Extracted records
◆ ◆ ◆ ◆

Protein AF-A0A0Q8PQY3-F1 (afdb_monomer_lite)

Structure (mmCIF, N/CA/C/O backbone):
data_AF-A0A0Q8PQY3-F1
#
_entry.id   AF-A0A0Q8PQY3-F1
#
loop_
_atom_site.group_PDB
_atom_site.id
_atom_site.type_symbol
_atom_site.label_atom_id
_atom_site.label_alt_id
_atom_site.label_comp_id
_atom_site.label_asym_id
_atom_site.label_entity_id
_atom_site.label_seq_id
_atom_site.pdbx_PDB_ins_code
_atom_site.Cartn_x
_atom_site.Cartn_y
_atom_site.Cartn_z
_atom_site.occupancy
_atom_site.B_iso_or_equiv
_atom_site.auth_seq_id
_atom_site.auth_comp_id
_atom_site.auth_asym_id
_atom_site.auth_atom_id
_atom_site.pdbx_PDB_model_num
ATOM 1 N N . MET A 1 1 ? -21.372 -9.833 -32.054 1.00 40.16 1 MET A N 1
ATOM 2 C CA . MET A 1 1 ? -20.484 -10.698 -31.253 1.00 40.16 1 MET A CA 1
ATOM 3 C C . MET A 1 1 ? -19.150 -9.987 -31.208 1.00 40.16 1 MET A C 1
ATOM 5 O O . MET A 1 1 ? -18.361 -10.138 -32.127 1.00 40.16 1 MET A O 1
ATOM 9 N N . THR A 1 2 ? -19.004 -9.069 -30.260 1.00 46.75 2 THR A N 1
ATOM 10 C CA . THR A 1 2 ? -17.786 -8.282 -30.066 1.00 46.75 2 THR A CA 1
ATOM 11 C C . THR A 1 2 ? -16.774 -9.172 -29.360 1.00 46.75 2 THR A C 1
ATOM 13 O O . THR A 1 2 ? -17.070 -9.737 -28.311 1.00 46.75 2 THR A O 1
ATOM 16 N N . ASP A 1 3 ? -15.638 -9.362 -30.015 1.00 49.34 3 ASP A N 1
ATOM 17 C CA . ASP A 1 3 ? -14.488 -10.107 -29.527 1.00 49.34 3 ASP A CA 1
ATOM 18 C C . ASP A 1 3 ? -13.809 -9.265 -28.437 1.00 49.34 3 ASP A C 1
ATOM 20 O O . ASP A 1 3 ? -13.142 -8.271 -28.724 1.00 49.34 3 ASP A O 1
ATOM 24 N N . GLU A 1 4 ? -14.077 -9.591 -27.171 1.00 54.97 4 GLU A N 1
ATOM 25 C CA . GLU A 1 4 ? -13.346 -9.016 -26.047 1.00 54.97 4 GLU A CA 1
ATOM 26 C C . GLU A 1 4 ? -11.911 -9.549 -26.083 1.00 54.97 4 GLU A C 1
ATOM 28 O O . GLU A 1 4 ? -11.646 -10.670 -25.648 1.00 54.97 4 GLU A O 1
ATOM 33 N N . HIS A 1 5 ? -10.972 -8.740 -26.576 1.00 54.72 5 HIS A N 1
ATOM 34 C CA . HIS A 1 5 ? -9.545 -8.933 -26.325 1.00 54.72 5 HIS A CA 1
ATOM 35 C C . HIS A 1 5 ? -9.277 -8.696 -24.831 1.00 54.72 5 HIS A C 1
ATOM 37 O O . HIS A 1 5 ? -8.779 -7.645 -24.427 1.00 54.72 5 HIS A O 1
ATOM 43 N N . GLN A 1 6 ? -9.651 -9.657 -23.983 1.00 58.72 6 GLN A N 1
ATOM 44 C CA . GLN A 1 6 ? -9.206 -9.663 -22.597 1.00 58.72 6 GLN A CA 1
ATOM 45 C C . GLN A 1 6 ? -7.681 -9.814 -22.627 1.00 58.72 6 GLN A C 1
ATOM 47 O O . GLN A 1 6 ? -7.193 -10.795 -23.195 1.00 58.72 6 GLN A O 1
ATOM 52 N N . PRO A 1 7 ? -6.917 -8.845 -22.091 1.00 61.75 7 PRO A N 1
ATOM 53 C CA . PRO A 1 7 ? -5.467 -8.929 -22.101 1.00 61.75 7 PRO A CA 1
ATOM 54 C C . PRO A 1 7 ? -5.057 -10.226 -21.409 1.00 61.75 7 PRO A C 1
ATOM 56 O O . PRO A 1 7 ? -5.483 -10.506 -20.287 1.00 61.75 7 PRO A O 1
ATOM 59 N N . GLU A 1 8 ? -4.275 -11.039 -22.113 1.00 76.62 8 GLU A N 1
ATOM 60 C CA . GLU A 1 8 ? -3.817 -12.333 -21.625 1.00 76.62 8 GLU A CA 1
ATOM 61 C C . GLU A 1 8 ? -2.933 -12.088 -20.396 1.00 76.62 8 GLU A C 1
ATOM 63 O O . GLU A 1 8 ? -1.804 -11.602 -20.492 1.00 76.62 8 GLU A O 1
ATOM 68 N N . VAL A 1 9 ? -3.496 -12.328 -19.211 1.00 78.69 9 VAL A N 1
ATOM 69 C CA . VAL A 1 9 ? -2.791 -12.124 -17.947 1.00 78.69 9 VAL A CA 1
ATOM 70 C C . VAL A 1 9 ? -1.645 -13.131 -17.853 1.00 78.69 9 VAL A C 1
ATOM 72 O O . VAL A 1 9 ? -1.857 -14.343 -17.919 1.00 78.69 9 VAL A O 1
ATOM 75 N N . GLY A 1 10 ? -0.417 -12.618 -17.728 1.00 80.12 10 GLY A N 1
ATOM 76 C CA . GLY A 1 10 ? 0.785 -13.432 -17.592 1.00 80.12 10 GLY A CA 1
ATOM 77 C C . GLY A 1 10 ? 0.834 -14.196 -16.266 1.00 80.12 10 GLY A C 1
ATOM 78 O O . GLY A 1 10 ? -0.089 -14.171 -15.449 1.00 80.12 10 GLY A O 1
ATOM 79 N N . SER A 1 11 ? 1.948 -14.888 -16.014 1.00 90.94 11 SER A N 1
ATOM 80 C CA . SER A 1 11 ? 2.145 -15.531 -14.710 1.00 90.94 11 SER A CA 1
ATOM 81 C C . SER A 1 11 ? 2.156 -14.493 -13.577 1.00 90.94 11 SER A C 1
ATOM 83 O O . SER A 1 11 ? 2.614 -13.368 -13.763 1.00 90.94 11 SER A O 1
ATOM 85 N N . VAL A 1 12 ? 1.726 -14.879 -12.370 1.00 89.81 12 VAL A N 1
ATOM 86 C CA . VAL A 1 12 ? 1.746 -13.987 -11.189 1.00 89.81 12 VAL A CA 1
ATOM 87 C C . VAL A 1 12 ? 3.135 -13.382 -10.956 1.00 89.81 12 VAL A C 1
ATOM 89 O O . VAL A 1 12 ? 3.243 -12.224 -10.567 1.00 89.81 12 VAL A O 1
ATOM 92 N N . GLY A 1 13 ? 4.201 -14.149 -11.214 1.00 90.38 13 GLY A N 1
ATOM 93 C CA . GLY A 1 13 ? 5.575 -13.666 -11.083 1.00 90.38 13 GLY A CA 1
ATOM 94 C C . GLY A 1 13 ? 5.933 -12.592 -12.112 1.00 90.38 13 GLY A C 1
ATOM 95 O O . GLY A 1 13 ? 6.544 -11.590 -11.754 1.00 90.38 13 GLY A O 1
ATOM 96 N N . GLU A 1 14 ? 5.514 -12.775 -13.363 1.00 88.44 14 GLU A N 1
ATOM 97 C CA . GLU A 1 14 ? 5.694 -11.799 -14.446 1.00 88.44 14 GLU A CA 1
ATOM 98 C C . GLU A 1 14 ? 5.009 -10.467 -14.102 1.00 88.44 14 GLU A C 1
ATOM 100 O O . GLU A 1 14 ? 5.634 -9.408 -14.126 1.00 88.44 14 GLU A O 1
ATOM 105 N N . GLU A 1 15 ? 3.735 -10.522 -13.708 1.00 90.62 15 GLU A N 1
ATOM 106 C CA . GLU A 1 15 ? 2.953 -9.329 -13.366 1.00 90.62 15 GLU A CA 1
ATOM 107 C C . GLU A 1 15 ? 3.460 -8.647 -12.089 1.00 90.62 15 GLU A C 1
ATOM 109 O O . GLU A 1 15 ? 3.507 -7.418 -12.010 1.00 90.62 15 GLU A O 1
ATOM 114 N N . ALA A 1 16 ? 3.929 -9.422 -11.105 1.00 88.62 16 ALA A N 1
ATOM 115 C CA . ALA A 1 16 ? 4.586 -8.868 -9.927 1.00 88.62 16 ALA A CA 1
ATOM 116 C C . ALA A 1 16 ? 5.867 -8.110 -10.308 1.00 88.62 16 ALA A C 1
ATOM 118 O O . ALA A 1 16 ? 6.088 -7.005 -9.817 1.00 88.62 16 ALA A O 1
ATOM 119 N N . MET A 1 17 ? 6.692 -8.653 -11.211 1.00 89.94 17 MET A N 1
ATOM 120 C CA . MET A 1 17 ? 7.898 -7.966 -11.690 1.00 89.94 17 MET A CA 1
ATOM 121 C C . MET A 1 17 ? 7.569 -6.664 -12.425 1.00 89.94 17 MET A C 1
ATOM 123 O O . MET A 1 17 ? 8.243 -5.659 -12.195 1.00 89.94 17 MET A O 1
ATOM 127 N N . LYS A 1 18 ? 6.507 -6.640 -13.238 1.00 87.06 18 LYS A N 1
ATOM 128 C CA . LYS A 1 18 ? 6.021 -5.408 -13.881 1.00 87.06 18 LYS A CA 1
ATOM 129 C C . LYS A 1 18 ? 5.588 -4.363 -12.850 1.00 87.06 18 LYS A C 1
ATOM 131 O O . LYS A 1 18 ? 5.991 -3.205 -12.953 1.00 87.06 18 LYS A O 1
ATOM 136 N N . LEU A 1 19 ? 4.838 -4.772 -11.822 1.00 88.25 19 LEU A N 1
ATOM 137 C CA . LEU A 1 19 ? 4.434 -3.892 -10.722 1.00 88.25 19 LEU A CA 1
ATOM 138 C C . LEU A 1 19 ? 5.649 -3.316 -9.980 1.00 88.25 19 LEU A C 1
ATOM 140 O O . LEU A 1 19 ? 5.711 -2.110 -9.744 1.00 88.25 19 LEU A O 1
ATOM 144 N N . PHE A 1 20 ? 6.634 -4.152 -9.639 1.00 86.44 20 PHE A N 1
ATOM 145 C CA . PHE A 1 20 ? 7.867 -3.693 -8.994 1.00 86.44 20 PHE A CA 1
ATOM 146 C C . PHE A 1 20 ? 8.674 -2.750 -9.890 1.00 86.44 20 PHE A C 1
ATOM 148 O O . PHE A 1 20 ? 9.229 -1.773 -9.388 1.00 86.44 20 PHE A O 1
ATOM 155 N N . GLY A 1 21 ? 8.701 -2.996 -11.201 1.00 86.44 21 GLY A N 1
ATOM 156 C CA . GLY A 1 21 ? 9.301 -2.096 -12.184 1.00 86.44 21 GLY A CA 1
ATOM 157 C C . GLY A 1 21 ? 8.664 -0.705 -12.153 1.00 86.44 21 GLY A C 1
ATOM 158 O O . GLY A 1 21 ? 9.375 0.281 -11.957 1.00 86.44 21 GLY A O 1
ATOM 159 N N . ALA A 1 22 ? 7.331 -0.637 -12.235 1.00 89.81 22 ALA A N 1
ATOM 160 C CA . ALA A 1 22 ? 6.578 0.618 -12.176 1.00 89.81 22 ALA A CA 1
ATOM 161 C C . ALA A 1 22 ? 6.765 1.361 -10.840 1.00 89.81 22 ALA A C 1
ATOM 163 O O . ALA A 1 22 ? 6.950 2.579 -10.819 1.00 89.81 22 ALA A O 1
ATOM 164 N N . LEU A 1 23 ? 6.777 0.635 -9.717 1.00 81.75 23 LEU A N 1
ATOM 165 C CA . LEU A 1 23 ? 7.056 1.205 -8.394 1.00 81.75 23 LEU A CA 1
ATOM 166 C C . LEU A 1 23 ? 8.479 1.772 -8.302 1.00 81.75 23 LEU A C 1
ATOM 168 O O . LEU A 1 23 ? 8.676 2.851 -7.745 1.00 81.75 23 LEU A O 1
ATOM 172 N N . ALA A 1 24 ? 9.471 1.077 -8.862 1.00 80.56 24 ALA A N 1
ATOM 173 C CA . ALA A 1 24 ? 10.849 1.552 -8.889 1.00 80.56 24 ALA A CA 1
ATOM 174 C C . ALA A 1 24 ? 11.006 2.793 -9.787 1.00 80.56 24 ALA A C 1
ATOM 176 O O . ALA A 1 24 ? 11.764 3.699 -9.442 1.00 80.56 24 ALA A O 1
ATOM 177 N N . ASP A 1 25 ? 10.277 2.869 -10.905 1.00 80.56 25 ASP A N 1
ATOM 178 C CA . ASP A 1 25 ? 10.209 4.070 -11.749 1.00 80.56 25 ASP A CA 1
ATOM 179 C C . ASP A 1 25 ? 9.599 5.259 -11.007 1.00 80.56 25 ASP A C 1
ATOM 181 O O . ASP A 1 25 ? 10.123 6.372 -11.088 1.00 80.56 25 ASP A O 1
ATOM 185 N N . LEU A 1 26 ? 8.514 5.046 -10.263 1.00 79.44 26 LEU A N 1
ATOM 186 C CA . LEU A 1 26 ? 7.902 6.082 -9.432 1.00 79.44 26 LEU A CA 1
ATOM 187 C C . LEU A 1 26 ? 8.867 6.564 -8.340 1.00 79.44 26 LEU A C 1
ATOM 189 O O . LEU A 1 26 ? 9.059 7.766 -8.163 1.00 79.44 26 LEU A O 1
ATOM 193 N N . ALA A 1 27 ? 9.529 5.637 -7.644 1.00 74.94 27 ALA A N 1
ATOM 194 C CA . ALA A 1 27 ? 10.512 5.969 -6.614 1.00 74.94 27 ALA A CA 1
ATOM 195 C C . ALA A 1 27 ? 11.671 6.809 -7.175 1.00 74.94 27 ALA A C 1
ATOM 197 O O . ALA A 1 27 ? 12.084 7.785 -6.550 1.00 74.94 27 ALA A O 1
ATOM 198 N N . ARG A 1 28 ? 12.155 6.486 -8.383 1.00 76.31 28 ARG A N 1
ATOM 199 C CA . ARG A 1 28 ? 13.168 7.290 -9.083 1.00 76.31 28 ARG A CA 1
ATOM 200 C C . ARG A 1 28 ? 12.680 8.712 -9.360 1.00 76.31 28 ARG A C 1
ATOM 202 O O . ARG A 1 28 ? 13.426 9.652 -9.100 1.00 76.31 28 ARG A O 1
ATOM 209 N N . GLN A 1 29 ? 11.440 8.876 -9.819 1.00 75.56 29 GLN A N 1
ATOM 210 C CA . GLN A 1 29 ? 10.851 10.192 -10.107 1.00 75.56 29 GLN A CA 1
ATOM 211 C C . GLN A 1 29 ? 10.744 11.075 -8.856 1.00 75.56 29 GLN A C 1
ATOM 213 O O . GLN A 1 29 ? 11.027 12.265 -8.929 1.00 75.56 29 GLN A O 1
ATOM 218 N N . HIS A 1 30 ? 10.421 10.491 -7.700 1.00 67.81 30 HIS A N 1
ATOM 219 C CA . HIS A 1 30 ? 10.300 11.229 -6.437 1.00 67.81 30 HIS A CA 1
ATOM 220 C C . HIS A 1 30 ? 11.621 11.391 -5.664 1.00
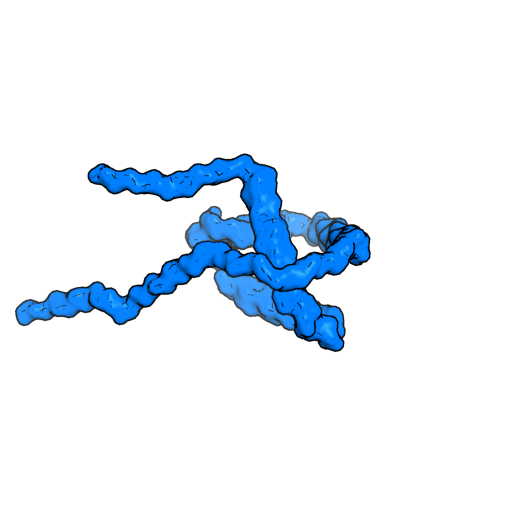 67.81 30 HIS A C 1
ATOM 222 O O . HIS A 1 30 ? 11.690 12.182 -4.726 1.00 67.81 30 HIS A O 1
ATOM 228 N N . SER A 1 31 ? 12.688 10.684 -6.051 1.00 62.00 31 SER A N 1
ATOM 229 C CA . SER A 1 31 ? 14.007 10.812 -5.410 1.00 62.00 31 SER A CA 1
ATOM 230 C C . SER A 1 31 ? 14.753 12.108 -5.763 1.00 62.00 31 SER A C 1
ATOM 232 O O . SER A 1 31 ? 15.667 12.494 -5.036 1.00 62.00 31 SER A O 1
ATOM 234 N N . GLY A 1 32 ? 14.350 12.809 -6.833 1.00 55.66 32 GLY A N 1
ATOM 235 C CA . GLY A 1 32 ? 14.946 14.084 -7.256 1.00 55.66 32 GLY A CA 1
ATOM 236 C C . GLY A 1 32 ? 14.659 15.270 -6.325 1.00 55.66 32 GLY A C 1
ATOM 237 O O . GLY A 1 32 ? 15.441 16.216 -6.306 1.00 55.66 32 GLY A O 1
ATOM 238 N N . ASP A 1 33 ? 13.606 15.187 -5.502 1.00 56.41 33 ASP A N 1
ATOM 239 C CA . ASP A 1 33 ? 13.166 16.255 -4.584 1.00 56.41 33 ASP A CA 1
ATOM 240 C C . ASP A 1 33 ? 13.495 15.962 -3.100 1.00 56.41 33 ASP A C 1
ATOM 242 O O . ASP A 1 33 ? 13.151 16.727 -2.197 1.00 56.41 33 ASP A O 1
ATOM 246 N N . ALA A 1 34 ? 14.200 14.861 -2.812 1.00 54.75 34 ALA A N 1
ATOM 247 C CA . ALA A 1 34 ? 14.404 14.323 -1.462 1.00 54.75 34 ALA A CA 1
ATOM 248 C C . ALA A 1 34 ? 15.540 14.994 -0.652 1.00 54.75 34 ALA A C 1
ATOM 250 O O . ALA A 1 34 ? 16.250 14.333 0.106 1.00 54.75 34 ALA A O 1
ATOM 251 N N . ALA A 1 35 ? 15.720 16.313 -0.773 1.00 57.22 35 ALA A N 1
ATOM 252 C CA . ALA A 1 35 ? 16.631 17.074 0.096 1.00 57.22 35 ALA A C
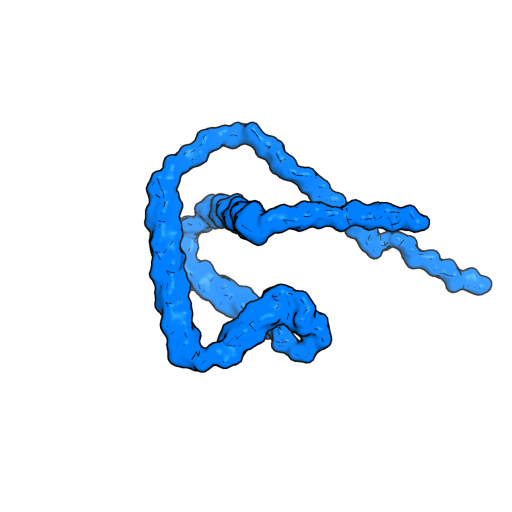A 1
ATOM 253 C C . ALA A 1 35 ? 15.969 17.535 1.420 1.00 57.22 35 ALA A C 1
ATOM 255 O O . ALA A 1 35 ? 16.637 18.117 2.276 1.00 57.22 35 ALA A O 1
ATOM 256 N N . GLY A 1 36 ? 14.671 17.261 1.615 1.00 53.41 36 GLY A N 1
ATOM 257 C CA . GLY A 1 36 ? 13.884 17.635 2.795 1.00 53.41 36 GLY A CA 1
ATOM 258 C C . GLY A 1 36 ? 13.495 16.437 3.669 1.00 53.41 36 GLY A C 1
ATOM 259 O O . GLY A 1 36 ? 12.675 15.616 3.291 1.00 53.41 36 GLY A O 1
ATOM 260 N N . THR A 1 37 ? 14.124 16.362 4.840 1.00 57.66 37 THR A N 1
ATOM 261 C CA . THR A 1 37 ? 13.918 15.505 6.026 1.00 57.66 37 THR A CA 1
ATOM 262 C C . THR A 1 37 ? 12.823 14.413 6.016 1.00 57.66 37 THR A C 1
ATOM 264 O O . THR A 1 37 ? 11.632 14.677 5.892 1.00 57.66 37 THR A O 1
ATOM 267 N N . VAL A 1 38 ? 13.229 13.185 6.363 1.00 62.12 38 VAL A N 1
ATOM 268 C CA . VAL A 1 38 ? 12.383 11.994 6.612 1.00 62.12 38 V
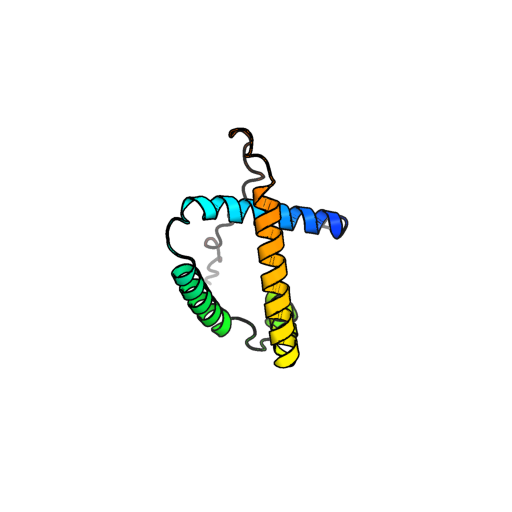AL A CA 1
ATOM 269 C C . VAL A 1 38 ? 11.193 12.252 7.558 1.00 62.12 38 VAL A C 1
ATOM 271 O O . VAL A 1 38 ? 10.158 11.602 7.437 1.00 62.12 38 VAL A O 1
ATOM 274 N N . GLY A 1 39 ? 11.308 13.209 8.487 1.00 60.62 39 GLY A N 1
ATOM 275 C CA . GLY A 1 39 ? 10.223 13.577 9.406 1.00 60.62 39 GLY A CA 1
ATOM 276 C C . GLY A 1 39 ? 9.048 14.295 8.734 1.00 60.62 39 GLY A C 1
ATOM 277 O O . GLY A 1 39 ? 7.904 14.075 9.124 1.00 60.62 39 GLY A O 1
ATOM 278 N N . ASP A 1 40 ? 9.311 15.095 7.701 1.00 64.44 40 ASP A N 1
ATOM 279 C CA . ASP A 1 40 ? 8.287 15.864 6.981 1.00 64.44 40 ASP A CA 1
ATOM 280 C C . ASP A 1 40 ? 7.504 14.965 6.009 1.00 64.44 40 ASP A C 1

◆ ◆ ◆ ◆

**Prompt**
Copy range, inclusive: the line holding "ATOM 119 N N" to the line holding "ATOM 123 O O". Reproduce exactly those lines of the records above and no others.

**Reply**
ATOM 119 N N . MET A 1 17 ? 6.692 -8.653 -11.211 1.00 89.94 17 MET A N 1
ATOM 120 C CA . MET A 1 17 ? 7.898 -7.966 -11.690 1.00 89.94 17 MET A CA 1
ATOM 121 C C . MET A 1 17 ? 7.569 -6.664 -12.425 1.00 89.94 17 MET A C 1
ATOM 123 O O . MET A 1 17 ? 8.243 -5.659 -12.195 1.00 89.94 17 MET A O 1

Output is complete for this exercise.